- **Task statement**
Please restate, word for word, the lines below that begin at the one with "Radius of gyration: 17.24" and end at the one with "--EEEEEEETTEEEEEEE-SSGG". Leave out all other lines.

- **Data excerpts**
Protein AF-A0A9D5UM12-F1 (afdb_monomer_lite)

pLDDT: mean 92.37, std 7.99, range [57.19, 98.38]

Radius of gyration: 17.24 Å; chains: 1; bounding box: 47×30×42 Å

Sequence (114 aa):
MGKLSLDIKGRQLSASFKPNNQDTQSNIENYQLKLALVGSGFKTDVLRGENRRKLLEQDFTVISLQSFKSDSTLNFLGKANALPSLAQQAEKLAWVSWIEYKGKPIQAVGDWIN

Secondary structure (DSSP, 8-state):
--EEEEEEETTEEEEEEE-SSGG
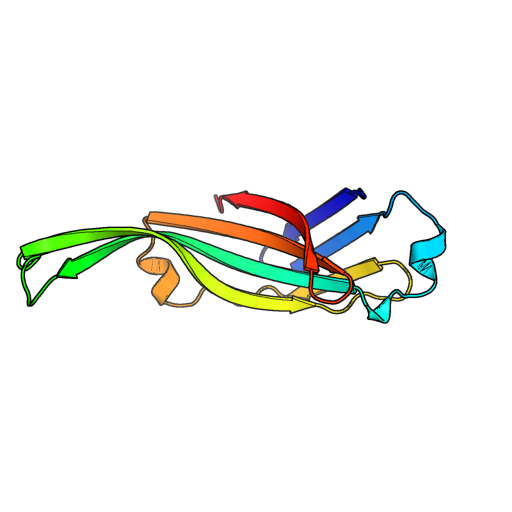GGGGGGGEEEEEEEEEE-EEEE--SSTTTT-EEEESSEEEEEEEEE--TTSEEEEEPPPPPGGGGG-SEEEEEEEEEETTEEEEEEEEE--

Foldseek 3Di:
DWDKDWDADPFKIKIAIGDPDPVCLVPLQQKKKKKFKWFFQAWDADCDDPCHRDIDGDGGHGPDMDMFRADSRRMTIDTHDDDDPVNVRGPWIKIKMFMGGNNHTDDIDMDTDD

Structure (mmCIF, N/CA/C/O backbone):
data_AF-A0A9D5UM12-F1
#
_entry.id   AF-A0A9D5UM12-F1
#
loop_
_atom_site.group_PDB
_atom_site.id
_atom_site.type_symbol
_atom_site.label_atom_id
_atom_site.label_alt_id
_atom_site.label_comp_id
_atom_site.label_asym_id
_atom_site.label_entity_id
_atom_site.label_seq_id
_atom_site.pdbx_PDB_ins_code
_atom_site.Cartn_x
_atom_site.Cartn_y
_atom_site.Cartn_z
_atom_site.occupancy
_atom_site.B_iso_or_equiv
_atom_site.auth_seq_id
_atom_site.auth_comp_id
_atom_site.auth_asym_id
_atom_site.auth_atom_id
_atom_site.pdbx_PDB_model_num
ATOM 1 N N . MET A 1 1 ? 13.131 -12.369 -7.723 1.00 73.38 1 MET A N 1
ATOM 2 C CA . MET A 1 1 ? 12.174 -11.519 -6.981 1.00 73.38 1 MET A CA 1
ATOM 3 C C . MET A 1 1 ? 12.856 -10.196 -6.698 1.00 73.38 1 MET A C 1
ATOM 5 O O . MET A 1 1 ? 13.935 -10.237 -6.131 1.00 73.38 1 MET A O 1
ATOM 9 N N . GLY A 1 2 ? 12.300 -9.080 -7.172 1.00 89.00 2 GLY A N 1
ATOM 10 C CA . GLY A 1 2 ? 12.933 -7.757 -7.101 1.00 89.00 2 GLY A CA 1
ATOM 11 C C . GLY A 1 2 ? 12.867 -7.082 -5.729 1.00 89.00 2 GLY A C 1
ATOM 12 O O . GLY A 1 2 ? 12.481 -7.701 -4.740 1.00 89.00 2 GLY A O 1
ATOM 13 N N . LYS A 1 3 ? 13.228 -5.796 -5.696 1.00 94.88 3 LYS A N 1
ATOM 14 C CA . LYS A 1 3 ? 13.090 -4.920 -4.527 1.00 94.88 3 LYS A CA 1
ATOM 15 C C . LYS A 1 3 ? 12.198 -3.718 -4.841 1.00 94.88 3 LYS A C 1
ATOM 17 O O . LYS A 1 3 ? 12.569 -2.863 -5.641 1.00 94.88 3 LYS A O 1
ATOM 22 N N . LEU A 1 4 ? 11.056 -3.654 -4.170 1.00 97.06 4 LEU A N 1
ATOM 23 C CA . LEU A 1 4 ? 10.140 -2.531 -4.056 1.00 97.06 4 LEU A CA 1
ATOM 24 C C . LEU A 1 4 ? 10.575 -1.654 -2.884 1.00 97.06 4 LEU A C 1
ATOM 26 O O . LEU A 1 4 ? 10.742 -2.140 -1.764 1.00 97.06 4 LEU A O 1
ATOM 30 N N . SER A 1 5 ? 10.734 -0.369 -3.159 1.00 97.50 5 SER A N 1
ATOM 31 C CA . SER A 1 5 ? 10.947 0.677 -2.165 1.00 97.50 5 SER A CA 1
ATOM 32 C C . SER A 1 5 ? 9.835 1.707 -2.303 1.00 97.50 5 SER A C 1
ATOM 34 O O . SER A 1 5 ? 9.488 2.074 -3.425 1.00 97.50 5 SER A O 1
ATOM 36 N N . LEU A 1 6 ? 9.312 2.189 -1.179 1.00 97.38 6 LEU A N 1
ATOM 37 C CA . LEU A 1 6 ? 8.248 3.186 -1.110 1.00 97.38 6 LEU A CA 1
ATOM 38 C C . LEU A 1 6 ? 8.613 4.242 -0.066 1.00 97.38 6 LEU A C 1
ATOM 40 O O . LEU A 1 6 ? 9.044 3.898 1.029 1.00 97.38 6 LEU A O 1
ATOM 44 N N . ASP A 1 7 ? 8.393 5.503 -0.410 1.00 97.31 7 ASP A N 1
ATOM 45 C CA . ASP A 1 7 ? 8.471 6.656 0.478 1.00 97.31 7 ASP A CA 1
ATOM 46 C C . ASP A 1 7 ? 7.181 7.469 0.321 1.00 97.31 7 ASP A C 1
ATOM 48 O O . ASP A 1 7 ? 6.738 7.751 -0.800 1.00 97.31 7 ASP A O 1
ATOM 52 N N . ILE A 1 8 ? 6.558 7.821 1.446 1.00 95.25 8 ILE A N 1
ATOM 53 C CA . ILE A 1 8 ? 5.377 8.684 1.477 1.00 95.25 8 ILE A CA 1
ATOM 54 C C . ILE A 1 8 ? 5.658 9.837 2.435 1.00 95.25 8 ILE A C 1
ATOM 56 O O . ILE A 1 8 ? 5.754 9.645 3.644 1.00 95.25 8 ILE A O 1
ATOM 60 N N . LYS A 1 9 ? 5.753 11.053 1.892 1.00 94.06 9 LYS A N 1
ATOM 61 C CA . LYS A 1 9 ? 5.953 12.285 2.667 1.00 94.06 9 LYS A CA 1
ATOM 62 C C . LYS A 1 9 ? 4.701 13.140 2.602 1.00 94.06 9 LYS A C 1
ATOM 64 O O . LYS A 1 9 ? 4.367 13.721 1.564 1.00 94.06 9 LYS A O 1
ATOM 69 N N . GLY A 1 10 ? 3.970 13.178 3.714 1.00 91.50 10 GLY A N 1
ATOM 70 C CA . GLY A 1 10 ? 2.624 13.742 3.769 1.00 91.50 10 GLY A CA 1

- **Exercise result**
Radius of gyration: 17.24 Å; chains: 1; bounding box: 47×30×42 Å

Sequence (114 aa):
MGKLSLDIKGRQLSASFKPNNQDTQSNIENYQLKLALVGSGFKTDVLRGENRRKLLEQDFTVISLQSFKSDSTLNFLGKANALPSLAQQAEKLAWVSWIEYKGKPIQAVGDWIN

Secondary structure (DSSP, 8-state):
--EEEEEEETTEEEEEEE-SSGG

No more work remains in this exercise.